Interior design is project-based creative work, so a CRM has to span the whole arc: lead capture, a branded proposal, a contract with e-signature, a deposit invoice, then months of project work — procurement, milestones, change orders — and a final invoice. Look for proposals and contracts, milestone or progress billing, project tracking, and ideally time tracking if you bill hourly. A pure sales CRM only covers leads and proposals.
What is the best CRM for a solo interior designer?
HoneyBook and Bonsai are the strongest picks for solo designers. Both fold proposals, contracts, e-signatures, and invoicing into one tool so you can quote, sign, and collect a deposit without juggling apps. Bonsai adds time tracking, which helps if you bill hourly; HoneyBook's branded client portal is the better client-facing experience for presenting design proposals.

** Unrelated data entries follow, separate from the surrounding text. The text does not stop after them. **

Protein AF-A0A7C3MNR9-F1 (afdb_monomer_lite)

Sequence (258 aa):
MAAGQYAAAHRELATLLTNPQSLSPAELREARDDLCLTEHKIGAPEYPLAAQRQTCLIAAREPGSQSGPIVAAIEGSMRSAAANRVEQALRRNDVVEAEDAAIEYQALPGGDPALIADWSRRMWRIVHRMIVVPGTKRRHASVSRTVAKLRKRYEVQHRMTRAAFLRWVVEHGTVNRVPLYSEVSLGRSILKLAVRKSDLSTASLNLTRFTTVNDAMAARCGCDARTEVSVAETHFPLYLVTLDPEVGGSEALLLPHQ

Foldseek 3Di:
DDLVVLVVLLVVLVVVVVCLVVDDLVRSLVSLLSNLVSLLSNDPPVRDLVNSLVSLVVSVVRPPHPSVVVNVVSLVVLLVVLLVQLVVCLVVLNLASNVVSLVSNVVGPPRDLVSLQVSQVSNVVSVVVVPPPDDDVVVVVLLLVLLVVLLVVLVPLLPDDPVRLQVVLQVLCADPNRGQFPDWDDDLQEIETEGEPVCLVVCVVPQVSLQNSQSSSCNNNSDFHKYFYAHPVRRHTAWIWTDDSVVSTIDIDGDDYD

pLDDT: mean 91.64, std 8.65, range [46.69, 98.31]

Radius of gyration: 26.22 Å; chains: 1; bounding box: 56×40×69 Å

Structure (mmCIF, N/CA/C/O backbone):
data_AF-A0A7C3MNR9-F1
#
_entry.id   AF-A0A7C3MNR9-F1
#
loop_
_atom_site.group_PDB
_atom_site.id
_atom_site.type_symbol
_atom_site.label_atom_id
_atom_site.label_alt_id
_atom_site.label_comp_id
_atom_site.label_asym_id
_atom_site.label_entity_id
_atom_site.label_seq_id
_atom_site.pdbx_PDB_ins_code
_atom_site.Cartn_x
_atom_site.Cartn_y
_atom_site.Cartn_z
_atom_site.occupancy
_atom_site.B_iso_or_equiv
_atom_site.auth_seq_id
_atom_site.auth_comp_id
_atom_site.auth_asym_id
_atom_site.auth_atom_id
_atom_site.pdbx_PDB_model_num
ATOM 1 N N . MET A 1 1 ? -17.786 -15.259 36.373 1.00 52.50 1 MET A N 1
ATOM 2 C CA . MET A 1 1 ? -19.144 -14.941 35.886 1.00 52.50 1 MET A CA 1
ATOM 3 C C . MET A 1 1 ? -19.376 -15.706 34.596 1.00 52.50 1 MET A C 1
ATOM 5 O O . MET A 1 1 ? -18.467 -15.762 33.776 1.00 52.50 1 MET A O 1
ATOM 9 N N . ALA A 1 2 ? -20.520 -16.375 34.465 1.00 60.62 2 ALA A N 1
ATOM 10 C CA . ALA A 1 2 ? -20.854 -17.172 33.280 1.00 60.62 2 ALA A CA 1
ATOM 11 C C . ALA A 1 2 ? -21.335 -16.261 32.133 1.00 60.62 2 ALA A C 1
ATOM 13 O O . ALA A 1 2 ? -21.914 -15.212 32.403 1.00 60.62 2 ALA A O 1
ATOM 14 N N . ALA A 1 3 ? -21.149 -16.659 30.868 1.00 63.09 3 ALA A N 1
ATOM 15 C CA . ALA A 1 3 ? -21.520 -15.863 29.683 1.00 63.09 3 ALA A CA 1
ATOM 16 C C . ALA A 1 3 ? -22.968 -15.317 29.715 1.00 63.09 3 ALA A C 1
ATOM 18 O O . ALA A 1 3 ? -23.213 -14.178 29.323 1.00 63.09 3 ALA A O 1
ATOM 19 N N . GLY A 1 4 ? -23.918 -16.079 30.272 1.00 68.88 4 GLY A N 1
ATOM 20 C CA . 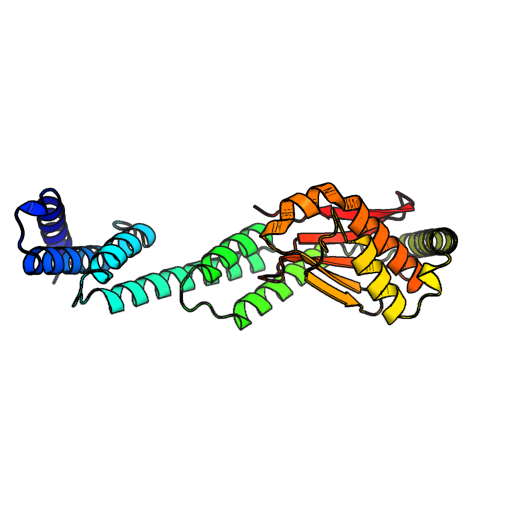GLY A 1 4 ? -25.315 -15.648 30.420 1.00 68.88 4 GLY A CA 1
ATOM 21 C C . GLY A 1 4 ? -25.526 -14.439 31.345 1.00 68.88 4 GLY A C 1
ATOM 22 O O . GLY A 1 4 ? -26.475 -13.687 31.149 1.00 68.88 4 GLY A O 1
ATOM 23 N N . GLN A 1 5 ? -24.631 -14.209 32.314 1.00 84.94 5 GLN A N 1
ATOM 24 C CA . GLN A 1 5 ? -24.690 -13.040 33.204 1.00 84.94 5 GLN A CA 1
ATOM 25 C C . GLN A 1 5 ? -24.271 -11.760 32.469 1.00 84.94 5 GLN A C 1
ATOM 27 O O . GLN A 1 5 ? -24.897 -10.720 32.648 1.00 84.94 5 GLN A O 1
ATOM 32 N N . TYR A 1 6 ? -23.276 -11.848 31.579 1.00 87.50 6 TYR A N 1
ATOM 33 C CA . TYR A 1 6 ? -22.842 -10.708 30.767 1.00 87.50 6 TYR A CA 1
ATOM 34 C C . TYR A 1 6 ? -23.896 -10.292 29.737 1.00 87.50 6 TYR A C 1
ATOM 36 O O . TYR A 1 6 ? -24.103 -9.102 29.536 1.00 87.50 6 TYR A O 1
ATOM 44 N N . ALA A 1 7 ? -24.611 -11.245 29.131 1.00 88.62 7 ALA A N 1
ATOM 45 C CA . ALA A 1 7 ? -25.688 -10.937 28.187 1.00 88.62 7 ALA A CA 1
ATOM 46 C C . ALA A 1 7 ? -26.893 -10.242 28.850 1.00 88.62 7 ALA A C 1
ATOM 48 O O . ALA A 1 7 ? -27.539 -9.394 28.235 1.00 88.62 7 ALA A O 1
ATOM 49 N N . ALA A 1 8 ? -27.215 -10.589 30.101 1.00 90.31 8 ALA A N 1
ATOM 50 C CA . ALA A 1 8 ? -28.245 -9.888 30.866 1.00 90.31 8 ALA A CA 1
ATOM 51 C C . ALA A 1 8 ? -27.805 -8.457 31.212 1.00 90.31 8 ALA A C 1
ATOM 53 O O . ALA A 1 8 ? -28.518 -7.518 30.866 1.00 90.31 8 ALA A O 1
ATOM 54 N N . ALA A 1 9 ? -26.601 -8.306 31.775 1.00 91.06 9 ALA A N 1
ATOM 55 C CA . ALA A 1 9 ? -26.025 -7.005 32.114 1.00 91.06 9 ALA A CA 1
ATOM 56 C C . ALA A 1 9 ? -25.913 -6.082 30.890 1.00 91.06 9 ALA A C 1
ATOM 58 O O . ALA A 1 9 ? -26.264 -4.910 30.968 1.00 91.06 9 ALA A O 1
ATOM 59 N N . HIS A 1 10 ? -25.507 -6.617 29.732 1.00 93.88 10 HIS A N 1
ATOM 60 C CA . HIS A 1 10 ? -25.455 -5.861 28.478 1.00 93.88 10 HIS A CA 1
ATOM 61 C C . HIS A 1 10 ? -26.803 -5.224 28.135 1.00 93.88 10 HIS A C 1
ATOM 63 O O . HIS A 1 10 ? -26.864 -4.028 27.869 1.00 93.88 10 HIS A O 1
ATOM 69 N N . ARG A 1 11 ? -27.898 -5.995 28.185 1.00 93.25 11 ARG A N 1
ATOM 70 C CA . ARG A 1 11 ? -29.237 -5.486 27.844 1.00 93.25 11 ARG A CA 1
ATOM 71 C C . ARG A 1 11 ? -29.691 -4.381 28.789 1.00 93.25 11 ARG A C 1
ATOM 73 O O . ARG A 1 11 ? -30.298 -3.410 28.338 1.00 93.25 11 ARG A O 1
ATOM 80 N N . GLU A 1 12 ? -29.398 -4.521 30.077 1.00 93.00 12 GLU A N 1
ATOM 81 C CA . GLU A 1 12 ? -29.705 -3.502 31.083 1.00 93.00 12 GLU A CA 1
ATOM 82 C C . GLU A 1 12 ? -28.927 -2.211 30.807 1.00 93.00 12 GLU A C 1
ATOM 84 O O . GLU A 1 12 ? -29.530 -1.143 30.711 1.00 93.00 12 GLU A O 1
ATOM 89 N N . LEU A 1 13 ? -27.617 -2.314 30.571 1.00 94.00 13 LEU A N 1
ATOM 90 C CA . LEU A 1 13 ? -26.744 -1.176 30.270 1.00 94.00 13 LEU A CA 1
ATOM 91 C C . LEU A 1 13 ? -27.108 -0.496 28.947 1.00 94.00 13 LEU A C 1
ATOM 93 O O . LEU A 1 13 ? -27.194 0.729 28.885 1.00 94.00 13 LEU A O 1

Do interior design studios need project management in their CRM?
Usually yes. Unlike a quick sale, an interior design project runs for months with procurement, installs, milestones, and change orders. A studio benefits from a tool that links the client relationship to the project work — monday and Scoro both do this, combining CRM with project, task, and (in Scoro's case) time and billing management. Solo designers can often get by with an all-in-one client tool plus a simple task list.
Which CRM handles design proposals and contracts?
HoneyBook and Bonsai include branded proposals and contracts with e-signature plus invoicing, so a designer can present, get signed, and bill in one flow. monday, Scoro, Pipedrive, and HubSpot focus on pipeline and project tracking — for contracts you'd pair them with a tool like PandaDoc or DocuSign.
How much does a CRM for interior designers cost in 2026?
Solo-designer all-in-one tools are most affordable: HoneyBook starts around $19/mo (up to ~$79/mo), Bonsai runs roughly $25–$79/mo. Studio platforms are priced per user — monday from about $9–$19/seat/mo, Scoro from roughly $26/user/mo, Pipedrive from ~$14/user/mo, HubSpot free to $100+/seat/mo. A solo designer usually spends $20–$80/mo; a studio scales with seats.